Preprints
https://doi.org/10.5194/egusphere-2024-3294
https://doi.org/10.5194/egusphere-2024-3294
28 Oct 2024
 | 28 Oct 2024
Status: this preprint is open for discussion.

Turbulent erosion of a subducting intrusion in the Western Mediterranean Sea

Giovanni Testa, Mathieu Dever, Mara Freilich, Amala Mahadevan, T. M. Shaun Johnston, Lorenzo Pasculli, and Francesco M. Falcieri

Abstract. Frontal zones within the Western Alboran Gyre (WAG) are characterized by a density gradient resulting from the convergence of Atlantic and Mediterranean waters. Subduction along isopycnals at the WAG periphery can play a crucial role in upper ocean ventilation and influences its stratification and biogeochemical cycles. In 2019, physical parameters (comprising temperature, salinity, turbulent kinetic energy dissipation rates) and biogeochemical data (oxygen and chlorophyll-a) profiles were collected in transects along the northern edge of the WAG. Several intrusions of subducted water with elevated oxygen, chlorophyll-a and spice anomaly were identified towards the center of the anticyclone.
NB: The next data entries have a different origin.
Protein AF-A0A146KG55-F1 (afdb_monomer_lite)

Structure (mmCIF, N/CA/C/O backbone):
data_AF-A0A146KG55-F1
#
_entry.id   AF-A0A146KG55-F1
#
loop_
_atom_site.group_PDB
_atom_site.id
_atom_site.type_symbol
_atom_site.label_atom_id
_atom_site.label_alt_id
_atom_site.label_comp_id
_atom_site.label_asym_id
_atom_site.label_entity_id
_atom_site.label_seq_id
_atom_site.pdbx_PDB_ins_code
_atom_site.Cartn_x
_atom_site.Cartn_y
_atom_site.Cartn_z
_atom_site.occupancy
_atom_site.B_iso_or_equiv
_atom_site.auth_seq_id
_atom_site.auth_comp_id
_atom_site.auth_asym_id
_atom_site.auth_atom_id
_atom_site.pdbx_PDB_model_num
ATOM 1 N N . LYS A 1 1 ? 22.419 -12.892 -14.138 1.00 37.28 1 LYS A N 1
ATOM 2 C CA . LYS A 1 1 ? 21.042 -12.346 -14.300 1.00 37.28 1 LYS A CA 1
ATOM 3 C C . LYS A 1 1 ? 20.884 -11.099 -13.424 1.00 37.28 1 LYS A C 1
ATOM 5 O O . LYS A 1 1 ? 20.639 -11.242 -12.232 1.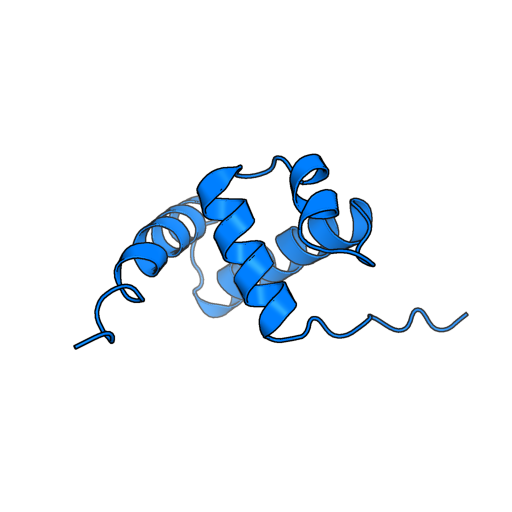00 37.28 1 LYS A O 1
ATOM 10 N N . GLN A 1 2 ? 21.063 -9.889 -13.970 1.00 37.97 2 GLN A N 1
ATOM 11 C CA . GLN A 1 2 ? 20.761 -8.652 -13.234 1.00 37.97 2 GLN A CA 1
ATOM 12 C C . GLN A 1 2 ? 19.260 -8.619 -12.930 1.00 37.97 2 GLN A C 1
ATOM 14 O O . GLN A 1 2 ? 18.431 -8.579 -13.839 1.00 37.97 2 GLN A O 1
ATOM 19 N N . ARG A 1 3 ? 18.896 -8.682 -11.647 1.00 42.78 3 ARG A N 1
ATOM 20 C CA . ARG A 1 3 ? 17.521 -8.441 -11.210 1.00 42.78 3 ARG A CA 1
ATOM 21 C C . ARG A 1 3 ? 17.268 -6.947 -11.385 1.00 42.78 3 ARG A C 1
ATOM 23 O O . ARG A 1 3 ? 17.556 -6.175 -10.478 1.00 42.78 3 ARG A O 1
ATOM 30 N N . LYS A 1 4 ? 16.770 -6.532 -12.556 1.00 46.44 4 LYS A N 1
ATOM 31 C CA . LYS A 1 4 ? 16.214 -5.186 -12.736 1.00 46.44 4 LYS A CA 1
ATOM 32 C C . LYS A 1 4 ? 15.119 -5.032 -11.683 1.00 46.44 4 LYS A C 1
ATOM 34 O O . LYS A 1 4 ? 14.049 -5.629 -11.812 1.00 46.44 4 LYS A O 1
ATOM 39 N N . GLN A 1 5 ? 15.402 -4.300 -10.606 1.00 53.09 5 GLN A N 1
ATOM 40 C CA . GLN A 1 5 ? 14.354 -3.837 -9.711 1.00 53.09 5 GLN A CA 1
ATOM 41 C C . GLN A 1 5 ? 13.471 -2.948 -10.574 1.00 53.09 5 GLN A C 1
ATOM 43 O O . GLN A 1 5 ? 13.870 -1.863 -10.976 1.00 53.09 5 GLN A O 1
ATOM 48 N N . LYS A 1 6 ? 12.323 -3.478 -10.992 1.00 62.28 6 LYS A N 1
ATOM 49 C CA . LYS A 1 6 ? 11.389 -2.751 -11.841 1.00 62.28 6 LYS A CA 1
ATOM 50 C C . LYS A 1 6 ? 10.922 -1.564 -11.000 1.00 62.28 6 LYS A C 1
ATOM 52 O O . LYS A 1 6 ? 10.198 -1.772 -10.023 1.00 62.28 6 LYS A O 1
ATOM 57 N N . ASN A 1 7 ? 11.421 -0.368 -11.312 1.00 75.94 7 ASN A N 1
ATOM 58 C CA . ASN A 1 7 ? 11.106 0.856 -10.582 1.00 75.94 7 ASN A CA 1
ATOM 59 C C . ASN A 1 7 ? 9.584 0.949 -10.420 1.00 75.94 7 ASN A C 1
ATOM 61 O O . ASN A 1 7 ? 8.841 0.698 -11.369 1.00 75.94 7 ASN A O 1
ATOM 65 N N . TRP A 1 8 ? 9.116 1.187 -9.197 1.00 83.31 8 TRP A N 1
ATOM 66 C CA . TRP A 1 8 ? 7.694 1.402 -8.936 1.00 83.31 8 TRP A CA 1
ATOM 67 C C . TRP A 1 8 ? 7.334 2.792 -9.450 1.00 83.31 8 TRP A C 1
ATOM 69 O O . TRP A 1 8 ? 7.887 3.788 -8.974 1.00 83.31 8 TRP A O 1
ATOM 79 N N . SER A 1 9 ? 6.457 2.851 -10.448 1.00 87.12 9 SER A N 1
ATOM 80 C CA . SER A 1 9 ? 5.938 4.107 -10.992 1.00 87.12 9 SER A CA 1
ATOM 81 C C . SER A 1 9 ? 5.038 4.806 -9.975 1.00 87.12 9 SER A C 1
ATOM 83 O O . SER A 1 9 ? 4.512 4.167 -9.065 1.00 87.12 9 SER A O 1
ATOM 85 N N . PHE A 1 10 ? 4.839 6.118 -10.125 1.00 83.00 10 PHE A N 1
ATOM 86 C CA . PHE A 1 10 ? 3.953 6.880 -9.239 1.00 83.00 10 PHE A CA 1
ATOM 87 C C . PHE A 1 10 ? 2.549 6.261 -9.166 1.00 83.00 10 PHE A C 1
ATOM 89 O O . PHE A 1 10 ? 2.067 5.997 -8.071 1.00 83.00 10 PHE A O 1
ATOM 96 N N . LYS A 1 11 ? 1.970 5.892 -10.317 1.00 86.38 11 LYS A N 1
ATOM 97 C CA . LYS A 1 11 ? 0.669 5.213 -10.400 1.00 86.38 11 LYS A CA 1
ATOM 98 C C . LYS A 1 11 ? 0.629 3.927 -9.570 1.00 86.38 11 LYS A C 1
ATOM 100 O O . LYS A 1 11 ? -0.273 3.752 -8.763 1.00 86.38 11 LYS A O 1
ATOM 105 N N . GLU A 1 12 ? 1.635 3.059 -9.702 1.00 89.12 12 GLU A N 1
ATOM 106 C CA . GLU A 1 12 ? 1.695 1.808 -8.930 1.00 89.12 12 GLU A CA 1
ATOM 107 C C . GLU A 1 12 ? 1.845 2.053 -7.422 1.00 89.12 12 GLU A C 1
ATOM 109 O O . GLU A 1 12 ? 1.313 1.283 -6.623 1.00 89.12 12 GLU A O 1
ATOM 114 N N . LYS A 1 13 ? 2.555 3.115 -7.015 1.00 88.75 13 LYS A N 1
ATOM 115 C CA . LYS A 1 13 ? 2.671 3.502 -5.600 1.00 88.75 13 LYS A CA 1
ATOM 116 C C . LYS A 1 13 ? 1.331 3.987 -5.048 1.00 88.75 13 LYS A C 1
ATOM 118 O O . LYS A 1 13 ? 0.957 3.565 -3.957 1.00 88.75 13 LYS A O 1
ATOM 123 N N . THR A 1 14 ? 0.609 4.815 -5.800 1.00 88.12 14 THR A N 1
ATOM 124 C CA . THR A 1 14 ? -0.725 5.301 -5.421 1.00 88.12 14 THR A CA 1
ATOM 125 C C . THR A 1 14 ? -1.704 4.139 -5.285 1.00 88.12 14 THR A C 1
ATOM 127 O O . THR A 1 14 ? -2.284 3.955 -4.216 1.00 88.12 14 THR A O 1
ATOM 130 N N . THR A 1 15 ? -1.774 3.263 -6.293 1.00 90.12 15 THR A N 1
ATOM 131 C CA . THR A 1 15 ? -2.617 2.058 -6.252 1.00 90.12 15 THR A CA 1
ATOM 132 C C . THR A 1 15 ? -2.243 1.132 -5.094 1.00 90.12 15 THR A C 1
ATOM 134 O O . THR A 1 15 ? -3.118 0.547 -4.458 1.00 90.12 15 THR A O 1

These features had elevated kinetic energy dissipation rates on both their upper and lower boundaries. Analysis of the turbulent fluxes involving heat, salt, oxygen, and chlorophyll-a demonstrated a net flux of physical and biogeochemical properties from the intrusions to the surrounding ocean. Either the turbulent or diffusive convection mixing contributed to the observed dilution of the intrusion. Other factors (e.g., water column density stability, variability of the photic layer depth, and organic matter degradation) likely played a role in these dynamics. Enhanced comprehension of the persistence and extent of these features might lead to an improved quantitative parametrization of relevant physical and biogeochemical properties involved in subduction within the study zone.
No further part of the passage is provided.